I do seem to have one outstanding issue though:  Is there any way to get more skill points?  I need several rather esoteric skills.  Basic class+int doesn't look like it's going to cut it.


----------



## DemonLoki (Jan 19, 2010)

Nymph's Kiss from Book of Exalted Deeds will give you +1 skill pt per level starting from the level you take it.  It's not much, but I can't think of any other feats off hand


----------



## StreamOfTheSky (Jan 19, 2010)

Nymph's Kiss is the best option.  Only other feat I can think of is in C.Adv., forgot the name, because it sucks so much it's not worth remembering.  

Basically, pay a feat, gain 5 skill points.  Did I floor you with awesomeness there?  Thought not.

EDIT: OMG, can't beleive I forgot!  In Races of Eberron, they have racial sub. levels of Rogue for Changelings.  These (up to 3, you pick the ones you want) levels give 10 + int skill points.  One of them, most happily, is Rogue 1, which means it gets multiplied x4!  That first level trades Trapfinding for a slew of semi-useful social skill abilities, including shorter disguise donning time, take 10 on some skills, and so forth.

Now...by being a Changeling you're forfeiting playing a +int race, so there is _some_ drawback in terms of "getting as many skill points as I possibly can."


----------



## Tomalak (Jan 20, 2010)

I must admit, the Changeling idea does sound interesting.  But the character does have some traits I will not change, because they are as much a part of the concept as anything else.  The character is human, for myriad reasons.  I'll have to see if the DM allows book of exalted deeds, though.  Nymph's Kiss sounds perfect.


----------



## freebiewitz (Jan 20, 2010)

Use rope in combat is pretty damn useful, use it to entangle or trip enemies. Maybe even lasso them or their items etc.


----------



## milo (Jan 20, 2010)

Human rogue with Nymph's kiss and education at 1st level.  With an int of 14 you would be at your 12 skill points/level.  I would also suggest knowledge devotion from Complete champion if you are already going to be pumping ranks into knowledge skills.  Roll a knowledge check based on creature type to get an insight bonus to attack and damage.  
You can also burn up 2 skill points (you could drop the skill points from the knowledge skills that you give yourself the +1 in from education) at some point to get the collector of stories skill trick from complete scoundrel.  It gives you a +5 competence bonus on knowledge checks to discern a weakness of a creature using a knowledge skill.  As a DM I would say that covers the knowledge devotion feat.


----------



## FEADIN (Jan 20, 2010)

Open minded feat let's you take 5 skill points.


----------



## Tomalak (Jan 20, 2010)

Yeah, my DM keeps giving me "I don't have that book", and "There will be opportunities later for you to alter your character".  The last one is "You're trying to do too much.  Just pick one or two things he's good at".  I swear this man deserves a good kicking. *sigh*  thanks for all your help guys, you've been great.


----------



## Herzog (Jan 20, 2010)

if you give us the available books (the DM should be able to provide that at the very least) and your primary focus (skills, primarily social skills and knowledge i think?) we would be able to give you more precise advice


----------



## Tomalak (Jan 20, 2010)

Books allowed are core, complete, and the class books (Masters of the wild, etc.) Any thing else needs to be approved by me.
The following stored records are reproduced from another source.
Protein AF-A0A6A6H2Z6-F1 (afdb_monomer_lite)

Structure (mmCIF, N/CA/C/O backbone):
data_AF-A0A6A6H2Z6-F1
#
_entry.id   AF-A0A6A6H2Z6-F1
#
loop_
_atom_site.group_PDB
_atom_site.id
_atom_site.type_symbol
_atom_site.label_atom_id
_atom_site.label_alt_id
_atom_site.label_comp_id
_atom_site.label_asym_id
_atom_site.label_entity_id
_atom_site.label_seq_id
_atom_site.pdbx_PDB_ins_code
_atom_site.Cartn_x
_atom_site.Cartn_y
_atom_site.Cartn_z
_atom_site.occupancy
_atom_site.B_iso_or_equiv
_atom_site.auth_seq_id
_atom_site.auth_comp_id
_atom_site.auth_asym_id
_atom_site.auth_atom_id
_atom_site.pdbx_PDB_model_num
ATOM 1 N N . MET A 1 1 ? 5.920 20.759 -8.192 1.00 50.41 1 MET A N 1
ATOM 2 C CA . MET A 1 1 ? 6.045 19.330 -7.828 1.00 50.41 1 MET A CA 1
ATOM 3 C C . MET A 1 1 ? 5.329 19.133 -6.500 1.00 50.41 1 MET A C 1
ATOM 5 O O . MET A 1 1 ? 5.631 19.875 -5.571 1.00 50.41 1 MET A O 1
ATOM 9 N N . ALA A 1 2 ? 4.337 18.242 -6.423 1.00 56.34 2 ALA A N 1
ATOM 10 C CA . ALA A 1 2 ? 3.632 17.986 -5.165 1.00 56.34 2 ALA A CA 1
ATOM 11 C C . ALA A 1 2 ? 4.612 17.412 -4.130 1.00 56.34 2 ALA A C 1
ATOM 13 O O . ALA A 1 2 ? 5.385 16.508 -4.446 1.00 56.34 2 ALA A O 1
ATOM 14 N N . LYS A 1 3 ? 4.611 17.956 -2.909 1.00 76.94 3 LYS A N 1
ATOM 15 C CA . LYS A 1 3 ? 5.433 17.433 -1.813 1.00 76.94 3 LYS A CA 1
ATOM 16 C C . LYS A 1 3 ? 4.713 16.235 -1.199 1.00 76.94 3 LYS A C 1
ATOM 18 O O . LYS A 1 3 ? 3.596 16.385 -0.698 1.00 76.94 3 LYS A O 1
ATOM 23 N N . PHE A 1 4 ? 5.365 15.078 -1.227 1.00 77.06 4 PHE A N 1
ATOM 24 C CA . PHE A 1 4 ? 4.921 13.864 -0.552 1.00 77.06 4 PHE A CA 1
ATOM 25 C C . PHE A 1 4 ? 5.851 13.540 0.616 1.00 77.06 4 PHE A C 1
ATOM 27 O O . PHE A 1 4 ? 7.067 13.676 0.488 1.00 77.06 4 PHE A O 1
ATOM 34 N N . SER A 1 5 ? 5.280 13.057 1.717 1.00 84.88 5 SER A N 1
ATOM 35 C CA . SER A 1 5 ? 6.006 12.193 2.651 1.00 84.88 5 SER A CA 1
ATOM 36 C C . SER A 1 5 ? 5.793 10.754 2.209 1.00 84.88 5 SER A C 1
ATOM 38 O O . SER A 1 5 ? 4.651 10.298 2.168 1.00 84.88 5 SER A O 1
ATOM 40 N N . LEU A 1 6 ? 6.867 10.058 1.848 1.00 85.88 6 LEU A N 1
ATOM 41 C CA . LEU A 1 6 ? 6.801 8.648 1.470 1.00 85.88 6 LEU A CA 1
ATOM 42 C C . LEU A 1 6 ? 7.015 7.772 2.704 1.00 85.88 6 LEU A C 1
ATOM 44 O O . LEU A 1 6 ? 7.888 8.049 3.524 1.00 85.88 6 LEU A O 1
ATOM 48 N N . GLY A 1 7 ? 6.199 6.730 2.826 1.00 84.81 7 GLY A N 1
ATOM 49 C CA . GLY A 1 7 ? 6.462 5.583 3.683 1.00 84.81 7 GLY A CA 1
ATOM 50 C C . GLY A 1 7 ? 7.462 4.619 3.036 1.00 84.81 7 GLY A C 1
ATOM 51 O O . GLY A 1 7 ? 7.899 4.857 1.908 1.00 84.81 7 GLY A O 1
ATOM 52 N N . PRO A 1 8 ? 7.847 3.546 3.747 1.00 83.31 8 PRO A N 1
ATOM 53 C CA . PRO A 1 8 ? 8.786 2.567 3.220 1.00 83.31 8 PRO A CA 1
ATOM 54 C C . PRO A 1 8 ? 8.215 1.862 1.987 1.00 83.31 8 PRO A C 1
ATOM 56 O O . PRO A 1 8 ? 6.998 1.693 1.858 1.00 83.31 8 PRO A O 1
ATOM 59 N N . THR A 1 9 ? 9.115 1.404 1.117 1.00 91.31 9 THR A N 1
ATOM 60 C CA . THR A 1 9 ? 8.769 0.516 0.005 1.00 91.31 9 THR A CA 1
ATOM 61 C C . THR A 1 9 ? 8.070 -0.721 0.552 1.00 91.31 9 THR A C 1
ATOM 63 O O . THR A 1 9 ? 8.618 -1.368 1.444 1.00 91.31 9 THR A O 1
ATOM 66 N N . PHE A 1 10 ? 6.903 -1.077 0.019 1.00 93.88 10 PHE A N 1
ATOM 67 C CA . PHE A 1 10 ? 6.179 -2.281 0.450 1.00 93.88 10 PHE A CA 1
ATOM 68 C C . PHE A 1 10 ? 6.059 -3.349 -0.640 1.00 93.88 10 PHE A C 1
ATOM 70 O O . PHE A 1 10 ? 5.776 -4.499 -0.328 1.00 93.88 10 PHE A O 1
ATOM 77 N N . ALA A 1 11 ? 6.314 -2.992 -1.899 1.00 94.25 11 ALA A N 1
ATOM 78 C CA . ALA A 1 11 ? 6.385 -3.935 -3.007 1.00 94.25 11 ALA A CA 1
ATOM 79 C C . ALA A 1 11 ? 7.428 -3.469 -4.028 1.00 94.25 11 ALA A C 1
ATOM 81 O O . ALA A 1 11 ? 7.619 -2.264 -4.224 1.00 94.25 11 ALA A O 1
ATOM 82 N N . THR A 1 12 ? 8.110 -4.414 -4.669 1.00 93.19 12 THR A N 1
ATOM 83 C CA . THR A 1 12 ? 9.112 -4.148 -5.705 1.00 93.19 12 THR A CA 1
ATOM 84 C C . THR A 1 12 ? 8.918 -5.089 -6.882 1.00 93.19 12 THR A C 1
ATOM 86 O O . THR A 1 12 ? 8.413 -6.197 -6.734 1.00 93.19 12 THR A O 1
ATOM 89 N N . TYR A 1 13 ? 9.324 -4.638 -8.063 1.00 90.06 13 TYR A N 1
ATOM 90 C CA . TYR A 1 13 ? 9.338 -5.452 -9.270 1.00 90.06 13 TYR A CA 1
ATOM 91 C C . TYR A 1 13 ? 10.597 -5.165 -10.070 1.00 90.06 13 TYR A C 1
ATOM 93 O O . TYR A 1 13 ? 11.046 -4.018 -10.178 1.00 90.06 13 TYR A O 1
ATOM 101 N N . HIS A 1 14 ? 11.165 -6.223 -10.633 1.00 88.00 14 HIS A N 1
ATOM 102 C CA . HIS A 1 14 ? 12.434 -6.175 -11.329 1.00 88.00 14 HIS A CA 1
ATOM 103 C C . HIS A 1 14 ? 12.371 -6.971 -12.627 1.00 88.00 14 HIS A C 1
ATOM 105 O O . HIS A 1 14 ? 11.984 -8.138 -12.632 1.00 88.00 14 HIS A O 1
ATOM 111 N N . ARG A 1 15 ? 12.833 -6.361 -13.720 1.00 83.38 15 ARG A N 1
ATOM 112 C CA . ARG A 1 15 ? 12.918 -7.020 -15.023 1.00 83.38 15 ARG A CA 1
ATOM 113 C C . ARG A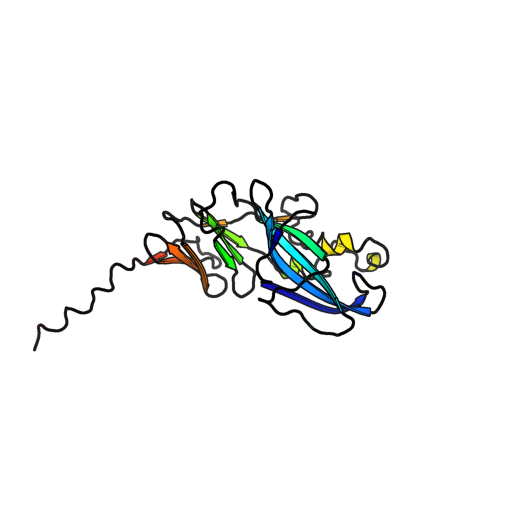 1 15 ? 14.227 -6.675 -15.720 1.00 83.38 15 ARG A C 1
ATOM 115 O O . ARG A 1 15 ? 14.546 -5.503 -15.917 1.00 83.38 15 ARG A O 1
ATOM 122 N N . CYS A 1 16 ? 14.987 -7.697 -16.112 1.00 84.50 16 CYS A N 1
ATOM 123 C CA . CYS A 1 16 ? 16.254 -7.519 -16.829 1.00 84.50 16 CYS A CA 1
ATOM 124 C C . CYS A 1 16 ? 16.048 -7.532 -18.351 1.00 84.50 16 CYS A C 1
ATOM 126 O O . CYS A 1 16 ? 15.145 -8.188 -18.873 1.00 84.50 16 CYS A O 1
ATOM 128 N N . LYS A 1 17 ? 16.939 -6.825 -19.061 1.00 75.75 17 LYS A N 1
ATOM 129 C CA . LYS A 1 17 ? 17.001 -6.743 -20.533 1.00 75.75 17 LYS A CA 1
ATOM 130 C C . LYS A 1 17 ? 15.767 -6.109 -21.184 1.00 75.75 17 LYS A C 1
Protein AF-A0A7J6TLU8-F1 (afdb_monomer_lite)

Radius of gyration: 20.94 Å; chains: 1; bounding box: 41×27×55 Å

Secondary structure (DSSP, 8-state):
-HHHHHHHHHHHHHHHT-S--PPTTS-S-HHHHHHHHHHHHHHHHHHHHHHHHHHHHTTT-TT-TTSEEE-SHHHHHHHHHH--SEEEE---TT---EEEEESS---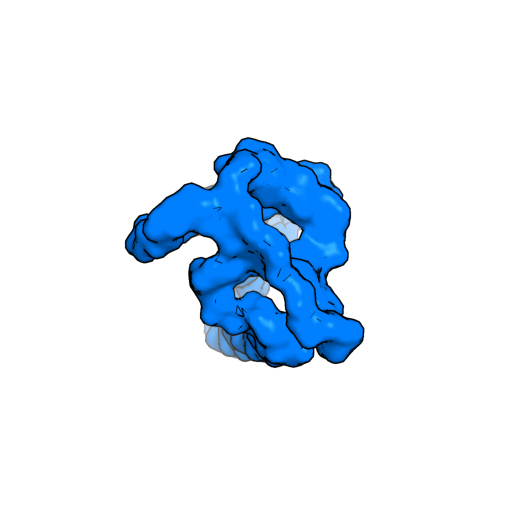-----HHHHHHHHHHHHHHHT-

Organism: Perkinsus olseni (NCBI:txid32597)

Foldseek 3Di:
DVVVQVVVQVVVCVVVVHPGGDGPQADPDCVPCVVVSVVVVVVVVVVVVVVVQVVCVQQPNRPPLQWHKAQDPVVVVVCCVVQVAWDWDDPDDSHNTITTGGPDPSPPPPDDVVVVVVVVVVVCVVVVD

Structure (mmCIF, N/CA/C/O backbone):
data_AF-A0A7J6TLU8-F1
#
_entry.id   AF-A0A7J6TLU8-F1
#
loop_
_atom_site.group_PDB
_atom_site.id
_atom_site.type_symbol
_atom_site.label_atom_id
_atom_site.label_alt_id
_atom_site.label_comp_id
_atom_site.label_asym_id
_atom_site.label_entity_id
_atom_site.label_seq_id
_atom_site.pdbx_PDB_ins_code
_atom_site.Cartn_x
_atom_site.Cartn_y
_atom_site.Cartn_z
_atom_site.occupancy
_atom_site.B_iso_or_equiv
_atom_site.auth_seq_id
_atom_site.auth_comp_id
_atom_site.auth_asym_id
_atom_site.auth_atom_id
_atom_site.pdbx_PDB_model_num
ATOM 1 N N . MET A 1 1 ? 2.673 10.200 -17.662 1.00 80.44 1 MET A N 1
ATOM 2 C CA . MET A 1 1 ? 3.244 8.840 -17.524 1.00 80.44 1 MET A CA 1
ATOM 3 C C . MET A 1 1 ? 4.405 8.598 -18.490 1.00 80.44 1 MET A C 1
ATOM 5 O O . MET A 1 1 ? 5.529 8.466 -18.023 1.00 80.44 1 MET A O 1
ATOM 9 N N . TYR A 1 2 ? 4.192 8.631 -19.813 1.00 86.75 2 TYR A N 1
ATOM 10 C CA . TYR A 1 2 ? 5.254 8.351 -20.798 1.00 86.75 2 TYR A CA 1
ATOM 11 C C . TYR A 1 2 ? 6.493 9.249 -20.701 1.00 86.75 2 TYR A C 1
ATOM 13 O O . TYR A 1 2 ? 7.600 8.757 -20.879 1.00 86.75 2 TYR A O 1
ATOM 21 N N . SER A 1 3 ? 6.345 10.532 -20.358 1.00 92.00 3 SER A N 1
ATOM 22 C CA . SER A 1 3 ? 7.486 11.437 -20.147 1.00 92.00 3 SER A CA 1
ATOM 23 C C . SER A 1 3 ? 8.446 10.947 -19.054 1.00 92.00 3 SER A C 1
ATOM 25 O O . SER A 1 3 ? 9.663 11.030 -19.213 1.00 92.00 3 SER A O 1
ATOM 27 N N . VAL A 1 4 ? 7.910 10.388 -17.965 1.00 92.31 4 VAL A N 1
ATOM 28 C CA . VAL A 1 4 ? 8.695 9.827 -16.855 1.00 92.31 4 VAL A CA 1
ATOM 29 C C . VAL A 1 4 ? 9.371 8.525 -17.281 1.00 92.31 4 VAL A C 1
ATOM 31 O O . VAL A 1 4 ? 10.575 8.375 -17.080 1.00 92.31 4 VAL A O 1
ATOM 34 N N . LEU A 1 5 ? 8.623 7.619 -17.920 1.00 91.62 5 LEU A N 1
ATOM 35 C CA . LEU A 1 5 ? 9.138 6.326 -18.386 1.00 91.62 5 LEU A CA 1
ATOM 36 C C . LEU A 1 5 ? 10.255 6.499 -19.423 1.00 91.62 5 LEU A C 1
ATOM 38 O O . LEU A 1 5 ? 11.306 5.876 -19.320 1.00 91.62 5 LEU A O 1
ATOM 42 N N . GLN A 1 6 ? 10.069 7.408 -20.382 1.00 91.56 6 GLN A N 1
ATOM 43 C CA . GLN A 1 6 ? 11.070 7.713 -21.403 1.00 91.56 6 GLN A CA 1
ATOM 44 C C . GLN A 1 6 ? 12.342 8.313 -20.806 1.00 91.56 6 GLN A C 1
ATOM 46 O O . GLN A 1 6 ? 13.444 7.936 -21.200 1.00 91.56 6 GLN A O 1
ATOM 51 N N . ARG A 1 7 ? 12.209 9.205 -19.816 1.00 93.25 7 ARG A N 1
ATOM 52 C CA . ARG A 1 7 ? 13.362 9.773 -19.109 1.00 93.25 7 ARG A CA 1
ATOM 53 C C . ARG A 1 7 ? 14.145 8.703 -18.341 1.00 93.25 7 ARG A C 1
ATOM 55 O O . ARG A 1 7 ? 15.372 8.723 -18.388 1.00 93.25 7 ARG A O 1
ATOM 62 N N . ARG A 1 8 ? 13.463 7.773 -17.661 1.00 93.06 8 ARG A N 1
ATOM 63 C CA . ARG A 1 8 ? 14.110 6.657 -16.941 1.00 93.06 8 ARG A CA 1
ATOM 64 C C . ARG A 1 8 ? 14.798 5.677 -17.886 1.00 93.06 8 ARG A C 1
ATOM 66 O O . ARG A 1 8 ? 15.959 5.339 -17.670 1.00 93.06 8 ARG A O 1
ATOM 73 N N . ARG A 1 9 ? 14.121 5.294 -18.969 1.00 92.06 9 ARG A N 1
ATOM 74 C CA . ARG A 1 9 ? 14.691 4.458 -20.032 1.00 92.06 9 ARG A CA 1
ATOM 75 C C . ARG A 1 9 ? 15.946 5.086 -20.630 1.00 92.06 9 ARG A C 1
ATOM 77 O O . ARG A 1 9 ? 16.959 4.421 -20.777 1.00 92.06 9 ARG A O 1
ATOM 84 N N . ARG A 1 10 ? 15.900 6.385 -20.929 1.00 92.75 10 ARG A N 1
ATOM 85 C CA . ARG A 1 10 ? 17.059 7.118 -21.443 1.00 92.75 10 ARG A CA 1
ATOM 86 C C . ARG A 1 10 ? 18.232 7.079 -20.460 1.00 92.75 10 ARG A C 1
ATOM 88 O O . ARG A 1 10 ? 19.335 6.739 -20.862 1.00 92.75 10 ARG A O 1
ATOM 95 N N . ALA A 1 11 ? 17.991 7.389 -19.186 1.00 93.88 11 ALA A N 1
ATOM 96 C CA . ALA A 1 11 ? 19.045 7.407 -18.171 1.00 93.88 11 ALA A CA 1
ATOM 97 C C . ALA A 1 11 ? 19.701 6.028 -17.975 1.00 93.88 11 ALA A C 1
ATOM 99 O O . ALA A 1 11 ? 20.919 5.937 -17.847 1.00 93.88 11 ALA A O 1
ATOM 100 N N . THR A 1 12 ? 18.906 4.955 -17.980 1.00 92.44 12 THR A N 1
ATOM 101 C CA . THR A 1 12 ? 19.413 3.577 -17.864 1.00 92.44 12 THR A CA 1
ATOM 102 C C . THR A 1 12 ? 20.186 3.147 -19.108 1.00 92.44 12 THR A C 1
ATOM 104 O O . THR A 1 12 ? 21.275 2.592 -18.983 1.00 92.44 12 THR A O 1
ATOM 107 N N . GLN A 1 13 ? 19.672 3.464 -20.297 1.00 94.12 13 GLN A N 1
ATOM 108 C CA . GLN A 1 13 ? 20.326 3.163 -21.568 1.00 94.12 13 GLN A CA 1
ATOM 109 C C . GLN A 1 13 ? 21.678 3.872 -21.713 1.00 94.12 13 GLN A C 1
ATOM 111 O O . GLN A 1 13 ? 22.666 3.245 -22.091 1.00 94.12 13 GLN A O 1
ATOM 116 N N . GLU A 1 14 ? 21.731 5.169 -21.393 1.00 94.38 14 GLU A N 1
ATOM 117 C CA . GLU A 1 14 ? 22.958 5.971 -21.449 1.00 94.38 14 GLU A CA 1
ATOM 118 C C . GLU A 1 14 ? 23.999 5.468 -20.439 1.00 94.38 14 GLU A C 1
ATOM 120 O O . GLU A 1 14 ? 25.173 5.350 -20.783 1.00 94.38 14 GLU A O 1
ATOM 125 N N . ALA A 1 15 ? 23.579 5.110 -19.220 1.00 94.75 15 ALA A N 1
ATOM 126 C CA . ALA A 1 15 ? 24.478 4.573 -18.197 1.00 94.75 15 ALA A CA 1
ATOM 127 C C . ALA A 1 15 ? 25.041 3.188 -18.561 1.00 94.75 15 ALA A C 1
ATOM 129 O O . ALA A 1 15 ? 26.204 2.904 -18.281 1.00 94.75 15 ALA A O 1
ATOM 130 N N . ALA A 1 16 ? 24.229 2.331 -19.185 1.00 92.75 16 ALA A N 1
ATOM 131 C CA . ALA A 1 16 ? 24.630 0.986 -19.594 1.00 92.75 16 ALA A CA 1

Why he's allowing 3.0 books made obsolete by the Complete series is beyond me...


----------



## Dannyalcatraz (Jan 21, 2010)

Tomalak said:


> Why he's allowing 3.0 books made obsolete by the Complete series is beyond me...




Quite simply, they're not obsolete.  There are things in the class books that didn't get updated into 3.5 form in the Complete (or any other) books- PrCls, weapons, spells, feats, etc.


----------



## Tomalak (Jan 21, 2010)

It is my belief that such materials were left out intentionally, because WotC didn't want them in 3.5


----------



## Dannyalcatraz (Jan 21, 2010)

While that may be true, _WotC'_s thought processes on exclusion don't matter when we're considering why a _DM_ may have included the books for his campaign.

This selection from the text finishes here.